Не надо проводить много времени со стариками, с прикованными болезнями к постели людьми, чтобы убедиться в том, как часто медицина не может людям помочь. Убывающие дни своей жизни мы посвящаем лечению, которое развращают наш мозг, иссушает нашу плоть ради получения шанса на жизнь. Мы тратим свое время в различных организациях, будь-то в домах престарелых или реанимационных отделениях, где регламентированные рутинные процедуры отрывают нас от важных в жизни дел. Наше нежелание изучить опыт старения и умирания лишь увеличивает вред, который мы наносим людям, и отрицает утешение, в котором так нуждаются больные. Не имея единого мнения о том, как людям следует жить успешно на протяжении всей жизни и до самой смерти, мы отдали себя под власть законов медицины, технологии и посторонних лиц.

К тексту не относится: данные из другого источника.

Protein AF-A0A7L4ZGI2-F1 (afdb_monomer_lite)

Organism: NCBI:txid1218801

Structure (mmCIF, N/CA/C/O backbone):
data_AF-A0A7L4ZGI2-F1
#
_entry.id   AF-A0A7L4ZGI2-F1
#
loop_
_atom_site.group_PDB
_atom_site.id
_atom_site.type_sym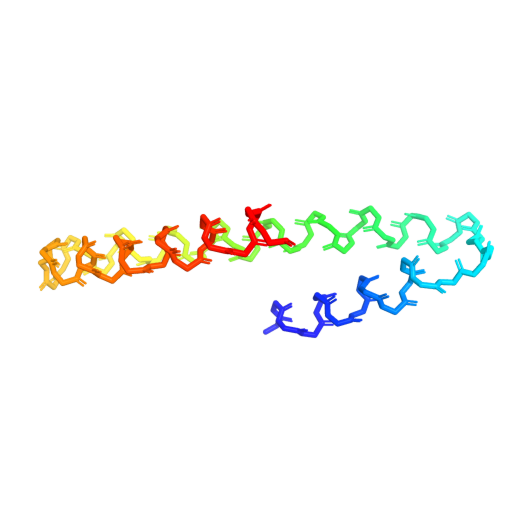bol
_atom_site.label_atom_id
_atom_site.label_alt_id
_atom_site.label_comp_id
_atom_site.label_asym_id
_atom_site.label_entity_id
_atom_site.label_seq_id
_atom_site.pdbx_PDB_ins_code
_atom_site.Cartn_x
_atom_site.Cartn_y
_atom_site.Cartn_z
_atom_site.occupancy
_atom_site.B_iso_or_equiv
_atom_site.auth_seq_id
_atom_site.auth_comp_id
_atom_site.auth_asym_id
_atom_site.auth_atom_id
_atom_site.pdbx_PDB_model_num
ATOM 1 N N . MET A 1 1 ? 6.127 -8.667 3.007 1.00 80.81 1 MET A N 1
ATOM 2 C CA . MET A 1 1 ? 5.639 -8.106 4.281 1.00 80.81 1 MET A CA 1
ATOM 3 C C . MET A 1 1 ? 4.337 -7.338 4.069 1.00 80.81 1 MET A C 1
ATOM 5 O O . MET A 1 1 ? 3.346 -7.694 4.692 1.00 80.81 1 MET A O 1
ATOM 9 N N . LEU A 1 2 ? 4.295 -6.409 3.104 1.00 89.62 2 LEU A N 1
ATOM 10 C CA . LEU A 1 2 ? 3.088 -5.662 2.711 1.00 89.62 2 LEU A CA 1
ATOM 11 C C . LEU A 1 2 ? 1.795 -6.498 2.570 1.00 89.62 2 LEU A C 1
ATOM 13 O O . LEU A 1 2 ? 0.764 -6.108 3.103 1.00 89.62 2 LEU A O 1
ATOM 17 N N . GLY A 1 3 ? 1.834 -7.669 1.922 1.00 90.44 3 GLY A N 1
ATOM 18 C CA . GLY A 1 3 ? 0.638 -8.517 1.764 1.00 90.44 3 GLY A CA 1
ATOM 19 C C . GLY A 1 3 ? -0.005 -8.958 3.089 1.00 90.44 3 GLY A C 1
ATOM 20 O O . GLY A 1 3 ? -1.225 -8.951 3.215 1.00 90.44 3 GLY A O 1
ATOM 21 N N . THR A 1 4 ? 0.807 -9.273 4.102 1.00 93.94 4 THR A N 1
ATOM 22 C CA . THR A 1 4 ? 0.330 -9.625 5.451 1.00 93.94 4 THR A CA 1
ATOM 23 C C . THR A 1 4 ? -0.256 -8.412 6.174 1.00 93.94 4 THR A C 1
ATOM 25 O O . THR A 1 4 ? -1.260 -8.544 6.872 1.00 93.94 4 THR A O 1
ATOM 28 N N . ILE A 1 5 ? 0.340 -7.230 5.982 1.00 92.62 5 ILE A N 1
ATOM 29 C CA . ILE A 1 5 ? -0.156 -5.966 6.543 1.00 92.62 5 ILE A CA 1
ATOM 30 C C . ILE A 1 5 ? -1.548 -5.659 5.976 1.00 92.62 5 ILE A C 1
ATOM 32 O O . ILE A 1 5 ? -2.485 -5.472 6.746 1.00 92.62 5 ILE A O 1
ATOM 36 N N . LEU A 1 6 ? -1.709 -5.701 4.649 1.00 95.25 6 LEU A N 1
ATOM 37 C CA . LEU A 1 6 ? -2.983 -5.409 3.978 1.00 95.25 6 LEU A CA 1
ATOM 38 C C . LEU A 1 6 ? -4.096 -6.392 4.365 1.00 95.25 6 LEU A C 1
ATOM 40 O O . LEU A 1 6 ? -5.228 -5.982 4.605 1.00 95.25 6 LEU A O 1
ATOM 44 N N . GLU A 1 7 ? -3.779 -7.684 4.472 1.00 94.81 7 GLU A N 1
ATOM 45 C CA . GLU A 1 7 ? -4.745 -8.690 4.926 1.00 94.81 7 GLU A CA 1
ATOM 46 C C . GLU A 1 7 ? -5.166 -8.454 6.387 1.00 94.81 7 GLU A C 1
ATOM 48 O O . GLU A 1 7 ? -6.333 -8.627 6.739 1.00 94.81 7 GLU A O 1
ATOM 53 N N . THR A 1 8 ? -4.241 -8.010 7.241 1.00 94.75 8 THR A N 1
ATOM 54 C CA . THR A 1 8 ? -4.544 -7.690 8.644 1.00 94.75 8 THR A CA 1
ATOM 55 C C . THR A 1 8 ? -5.410 -6.437 8.758 1.00 94.75 8 THR A C 1
ATOM 57 O O . THR A 1 8 ? -6.397 -6.462 9.491 1.00 94.75 8 THR A O 1
ATOM 60 N N . ILE A 1 9 ? -5.103 -5.385 7.987 1.00 96.50 9 ILE A N 1
ATOM 61 C CA . ILE A 1 9 ? -5.936 -4.175 7.875 1.00 96.50 9 ILE A CA 1
ATOM 62 C C . ILE A 1 9 ? -7.357 -4.569 7.475 1.00 96.50 9 ILE A C 1
ATOM 64 O O . ILE A 1 9 ? -8.302 -4.275 8.201 1.00 96.50 9 ILE A O 1
ATOM 68 N N . LYS A 1 10 ? -7.506 -5.343 6.393 1.00 95.31 10 LYS A N 1
ATOM 69 C CA . LYS A 1 10 ? -8.812 -5.801 5.909 1.00 95.31 10 LYS A CA 1
ATOM 70 C C . LYS A 1 10 ? -9.596 -6.560 6.981 1.00 95.31 10 LYS A C 1
ATOM 72 O O . LYS A 1 10 ? -10.806 -6.390 7.101 1.00 95.31 10 LYS A O 1
ATOM 77 N N . ARG A 1 11 ? -8.943 -7.427 7.761 1.00 94.62 11 ARG A N 1
ATOM 78 C CA . ARG A 1 11 ? -9.609 -8.166 8.849 1.00 94.62 11 ARG A CA 1
ATOM 79 C C . ARG A 1 11 ? -10.065 -7.259 9.983 1.00 94.62 11 ARG A C 1
ATOM 81 O O . ARG A 1 11 ? -11.119 -7.526 10.548 1.00 94.62 11 ARG A O 1
ATOM 88 N N . LEU A 1 12 ? -9.284 -6.235 10.324 1.00 94.19 12 LEU A N 1
ATOM 89 C CA . LEU A 1 12 ? -9.652 -5.253 11.343 1.00 94.19 12 LEU A CA 1
ATOM 90 C C . LEU A 1 12 ? -10.816 -4.383 10.857 1.00 94.19 12 LEU A C 1
ATOM 92 O O . LEU A 1 12 ? -11.820 -4.292 11.550 1.00 94.19 12 LEU A O 1
ATOM 96 N N . GLU A 1 13 ? -10.750 -3.840 9.642 1.00 93.19 13 GLU A N 1
ATOM 97 C CA . GLU A 1 13 ? -11.793 -2.960 9.083 1.00 93.19 13 GLU A CA 1
ATOM 98 C C . GLU A 1 13 ? -13.162 -3.640 8.934 1.00 93.19 13 GLU A C 1
ATOM 100 O O . GLU A 1 13 ? -14.186 -2.967 8.972 1.00 93.19 13 GLU A O 1
ATOM 105 N N . ASN A 1 14 ? -13.200 -4.971 8.813 1.00 94.56 14 ASN A N 1
ATOM 106 C CA . ASN A 1 14 ? -14.445 -5.742 8.738 1.00 94.56 14 ASN A CA 1
ATOM 107 C C . ASN A 1 14 ? -15.073 -6.074 10.107 1.00 94.56 14 ASN A C 1
ATOM 109 O O . ASN A 1 14 ? -16.094 -6.760 10.151 1.00 94.56 14 ASN A O 1
ATOM 113 N N . ARG A 1 15 ? -14.483 -5.648 11.232 1.00 93.12 15 ARG A N 1
ATOM 114 C CA . ARG A 1 15 ? -15.073 -5.865 12.564 1.00 93.12 15 ARG A CA 1
ATOM 115 C C . ARG A 1 15 ? -16.175 -4.841 12.837 1.00 93.12 15 ARG A C 1
ATOM 117 O O . ARG A 1 15 ? -15.984 -3.651 12.618 1.00 93.12 15 ARG A O 1
ATOM 124 N N . GLU A 1 16 ? -17.296 -5.294 13.401 1.00 86.88 16 GLU A N 1
ATOM 125 C CA . GLU A 1 16 ? -18.438 -4.423 13.738 1.00 86.88 16 GLU A CA 1
ATOM 126 C C . GLU A 1 16 ? -18.103 -3.365 14.804 1.00 86.88 16 GLU A C 1
ATOM 128 O O . GLU A 1 16 ? -18.640 -2.259 14.776 1.00 86.88 16 GLU A O 1
ATOM 133 N N . GLN A 1 17 ? -17.195 -3.677 15.734 1.00 91.25 17 GLN A N 1
ATOM 134 C CA . GLN A 1 17 ? -16.695 -2.745 16.744 1.00 91.25 17 GLN A CA 1
ATOM 135 C C . GLN A 1 17 ? -15.191 -2.914 16.939 1.00 91.25 17 GLN A C 1
ATOM 137 O O . GLN A 1 17 ? -14.703 -4.013 17.193 1.00 91.25 17 GLN A O 1
ATOM 142 N N . LEU A 1 18 ? -14.471 -1.794 16.860 1.00 92.06 18 LEU A N 1
ATOM 143 C CA . LEU A 1 18 ? -13.037 -1.721 17.124 1.00 92.06 18 LEU A CA 1
ATOM 144 C C . LEU A 1 18 ? -12.789 -1.195 18.534 1.00 92.06 18 LEU A C 1
ATOM 146 O O . LEU A 1 18 ? -13.302 -0.131 18.907 1.00 92.06 18 LEU A O 1
ATOM 150 N N . SER A 1 19 ? -11.959 -1.912 19.291 1.00 95.56 19 SER A N 1
ATOM 151 C CA . SER A 1 19 ? -11.407 -1.404 20.546 1.00 95.56 19 SER A CA 1
ATOM 152 C C . SER A 1 19 ? -10.482 -0.204 20.286 1.00 95.56 19 SER A C 1
ATOM 154 O O . SER A 1 19 ? -10.120 0.102 19.147 1.00 95.56 19 SER A O 1
ATOM 156 N N . LYS A 1 20 ? -10.080 0.507 21.347 1.00 95.12 20 LYS A N 1
ATOM 157 C CA . LYS A 1 20 ? -9.061 1.564 21.233 1.00 95.12 20 LYS A CA 1
ATOM 158 C C . LYS A 1 20 ? -7.741 1.002 20.684 1.00 95.12 20 LYS A C 1
ATOM 160 O O . LYS A 1 20 ? -7.162 1.590 19.781 1.00 95.12 20 LYS A O 1
ATOM 165 N N . GLU A 1 21 ? -7.329 -0.156 21.189 1.00 95.94 21 GLU A N 1
ATOM 166 C CA . GLU A 1 21 ? -6.113 -0.859 20.768 1.00 95.94 21 GLU A CA 1
ATOM 167 C C . GLU A 1 21 ? -6.190 -1.292 19.298 1.00 95.94 21 GLU A C 1
ATOM 169 O O . GLU A 1 21 ? -5.220 -1.139 18.564 1.00 95.94 21 GLU A O 1
ATOM 174 N N . ASP A 1 22 ? -7.354 -1.762 18.836 1.00 95.25 22 ASP A N 1
ATOM 175 C CA . ASP A 1 22 ? -7.559 -2.115 17.429 1.00 95.25 22 ASP A CA 1
ATOM 176 C C . ASP A 1 22 ? -7.422 -0.885 16.514 1.00 95.25 22 ASP A C 1
ATOM 178 O O . ASP A 1 22 ? -6.876 -0.998 15.418 1.00 95.25 22 ASP A O 1
ATOM 182 N N . LYS A 1 23 ? -7.891 0.293 16.951 1.00 95.56 23 LYS A N 1
ATOM 183 C CA . LYS A 1 23 ? -7.743 1.549 16.194 1.00 95.56 23 LYS 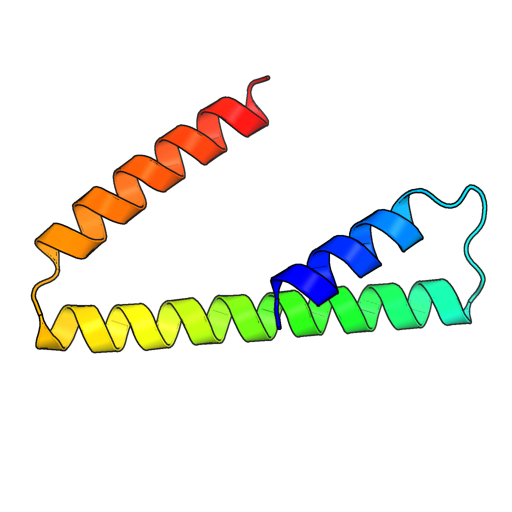A CA 1
ATOM 184 C C . LYS A 1 23 ? -6.289 2.007 16.130 1.00 95.56 23 LYS A C 1
ATOM 186 O O . LYS A 1 23 ? -5.814 2.340 15.050 1.00 95.56 23 LYS A O 1
ATOM 191 N N . GLU A 1 24 ? -5.578 1.969 17.255 1.00 97.06 24 GLU A N 1
ATOM 192 C CA . GLU A 1 24 ? -4.146 2.293 17.312 1.00 97.06 24 GLU A CA 1
ATOM 193 C C . GLU A 1 24 ? -3.322 1.326 16.445 1.00 97.06 24 GLU A C 1
ATOM 195 O O . GLU A 1 24 ? -2.431 1.742 15.701 1.00 97.06 24 GLU A O 1
ATOM 200 N N . LEU A 1 25 ? -3.666 0.033 16.466 1.00 95.75 25 LEU A N 1
ATOM 201 C CA . LEU A 1 25 ? -3.064 -0.965 15.588 1.00 95.75 25 LEU A CA 1
ATOM 202 C C . LEU A 1 25 ? -3.374 -0.683 14.114 1.00 95.75 25 LEU A C 1
ATOM 204 O O . LEU A 1 25 ? -2.483 -0.805 13.276 1.00 95.75 25 LEU A O 1
ATOM 208 N N . LEU A 1 26 ? -4.607 -0.296 13.780 1.00 96.38 26 LEU A N 1
ATOM 209 C CA . LEU A 1 26 ? -4.990 0.049 12.412 1.00 96.38 26 LEU A CA 1
ATOM 210 C C . LEU A 1 26 ? -4.169 1.235 11.884 1.00 96.38 26 LEU A C 1
ATOM 212 O O . LEU A 1 26 ? -3.619 1.160 10.786 1.00 96.38 26 LEU A O 1
ATOM 216 N N . GLU A 1 27 ? -4.046 2.303 12.673 1.00 96.69 27 GLU A N 1
ATOM 217 C CA . GLU A 1 27 ? -3.234 3.478 12.334 1.00 96.69 27 GLU A CA 1
ATOM 218 C C . GLU A 1 27 ? -1.765 3.099 12.114 1.00 96.69 27 GLU A C 1
ATOM 220 O O . GLU A 1 27 ? -1.147 3.501 11.121 1.00 96.69 27 GLU A O 1
ATOM 225 N N . PHE A 1 28 ? -1.216 2.261 12.997 1.00 97.12 28 PHE A N 1
ATOM 226 C CA . PHE A 1 28 ? 0.135 1.736 12.847 1.00 97.12 28 PHE A CA 1
ATOM 227 C C . PHE A 1 28 ? 0.297 0.926 11.553 1.00 97.12 28 PHE A C 1
ATOM 229 O O . PHE A 1 28 ? 1.243 1.157 10.796 1.00 97.12 28 PHE A O 1
ATOM 236 N N . LEU A 1 29 ? -0.623 0.003 11.263 1.00 97.06 29 LEU A N 1
ATOM 237 C CA . LEU A 1 29 ? -0.562 -0.845 10.071 1.00 97.06 29 LEU A CA 1
ATOM 238 C C . LEU A 1 29 ? -0.681 -0.031 8.778 1.00 97.06 29 LEU A C 1
ATOM 240 O O . LEU A 1 29 ? 0.050 -0.312 7.828 1.00 97.06 29 LEU A O 1
ATOM 244 N N . HIS A 1 30 ? -1.532 0.997 8.744 1.00 96.06 30 HIS A N 1
ATOM 245 C CA . HIS A 1 30 ? -1.620 1.926 7.611 1.00 96.06 30 HIS A CA 1
ATOM 246 C C . HIS A 1 30 ? -0.295 2.664 7.381 1.00 96.06 30 HIS A C 1
ATOM 248 O O . HIS A 1 30 ? 0.185 2.737 6.248 1.00 96.06 30 HIS A O 1
ATOM 254 N N . SER A 1 31 ? 0.353 3.133 8.452 1.00 96.81 31 SER A N 1
ATOM 255 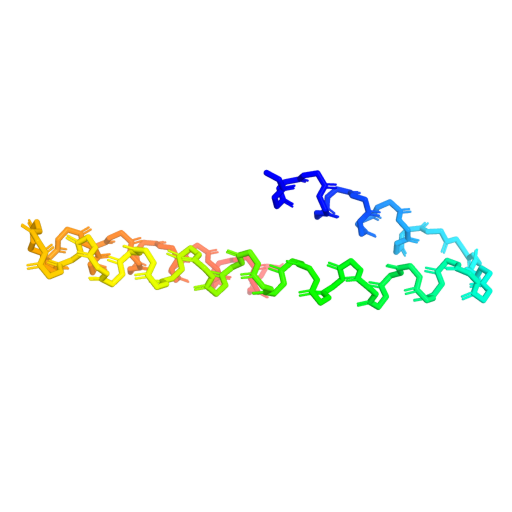C CA . SER A 1 31 ? 1.681 3.759 8.374 1.00 96.81 31 SER A CA 1
ATOM 256 C C . SER A 1 31 ? 2.752 2.792 7.847 1.00 96.81 31 SER A C 1
ATOM 258 O O . SER A 1 31 ? 3.533 3.143 6.959 1.00 96.81 31 SER A O 1
ATOM 260 N N . GLN A 1 32 ? 2.753 1.541 8.318 1.00 96.19 32 GLN A N 1
ATOM 261 C CA . GLN A 1 32 ? 3.679 0.511 7.830 1.00 96.19 32 GLN A CA 1
ATOM 262 C C . GLN A 1 32 ? 3.431 0.150 6.361 1.00 96.19 32 GLN A C 1
ATOM 264 O O . GLN A 1 32 ? 4.383 0.024 5.590 1.00 96.19 32 GLN A O 1
ATOM 269 N N . ALA A 1 33 ? 2.167 0.029 5.946 1.00 94.44 33 ALA A N 1
ATOM 270 C CA . ALA A 1 33 ? 1.820 -0.203 4.548 1.00 94.44 33 ALA A CA 1
ATOM 271 C C . ALA A 1 33 ? 2.360 0.923 3.654 1.00 94.44 33 ALA A C 1
ATOM 273 O O . ALA A 1 33 ? 2.948 0.652 2.606 1.00 94.44 33 ALA A O 1
ATOM 274 N N . TRP A 1 34 ? 2.224 2.177 4.094 1.00 93.56 34 TRP A N 1
ATOM 275 C CA . TRP A 1 34 ? 2.751 3.333 3.374 1.00 93.56 34 TRP A CA 1
ATOM 276 C C . TRP A 1 34 ? 4.282 3.323 3.275 1.00 93.56 34 TRP A C 1
ATOM 278 O O . TRP A 1 34 ? 4.833 3.574 2.202 1.00 93.56 34 TRP A O 1
ATOM 288 N N . ALA A 1 35 ? 4.980 2.986 4.361 1.00 93.69 35 ALA A N 1
ATOM 289 C CA . ALA A 1 35 ? 6.438 2.879 4.367 1.00 93.69 35 ALA A CA 1
ATOM 290 C C . ALA A 1 35 ? 6.947 1.810 3.380 1.00 93.69 35 ALA A C 1
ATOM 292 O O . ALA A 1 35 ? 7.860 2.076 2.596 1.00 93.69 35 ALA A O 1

Я писал эту книгу в надежде понять, что же случилось. Смертность может стать коварной темой. Некоторые читатели будут встревожены, ибо начнут думать о перспективах неизбежности упадка и смерти в рамках врачебного взгляда. Многим такой разговор, хоть и заботливо преподнесенный, покажется признаком появления общества, готового пожертвовать своими больными и немощными. Ну а что если эти больные и немощные уже являются жертвами, жертвами нашего отказа принять неумолимость нашего жизненного цикла? Что если имеются более разумные методы, прямо перед нашими глазами, которые только и ждут, чтобы их признали?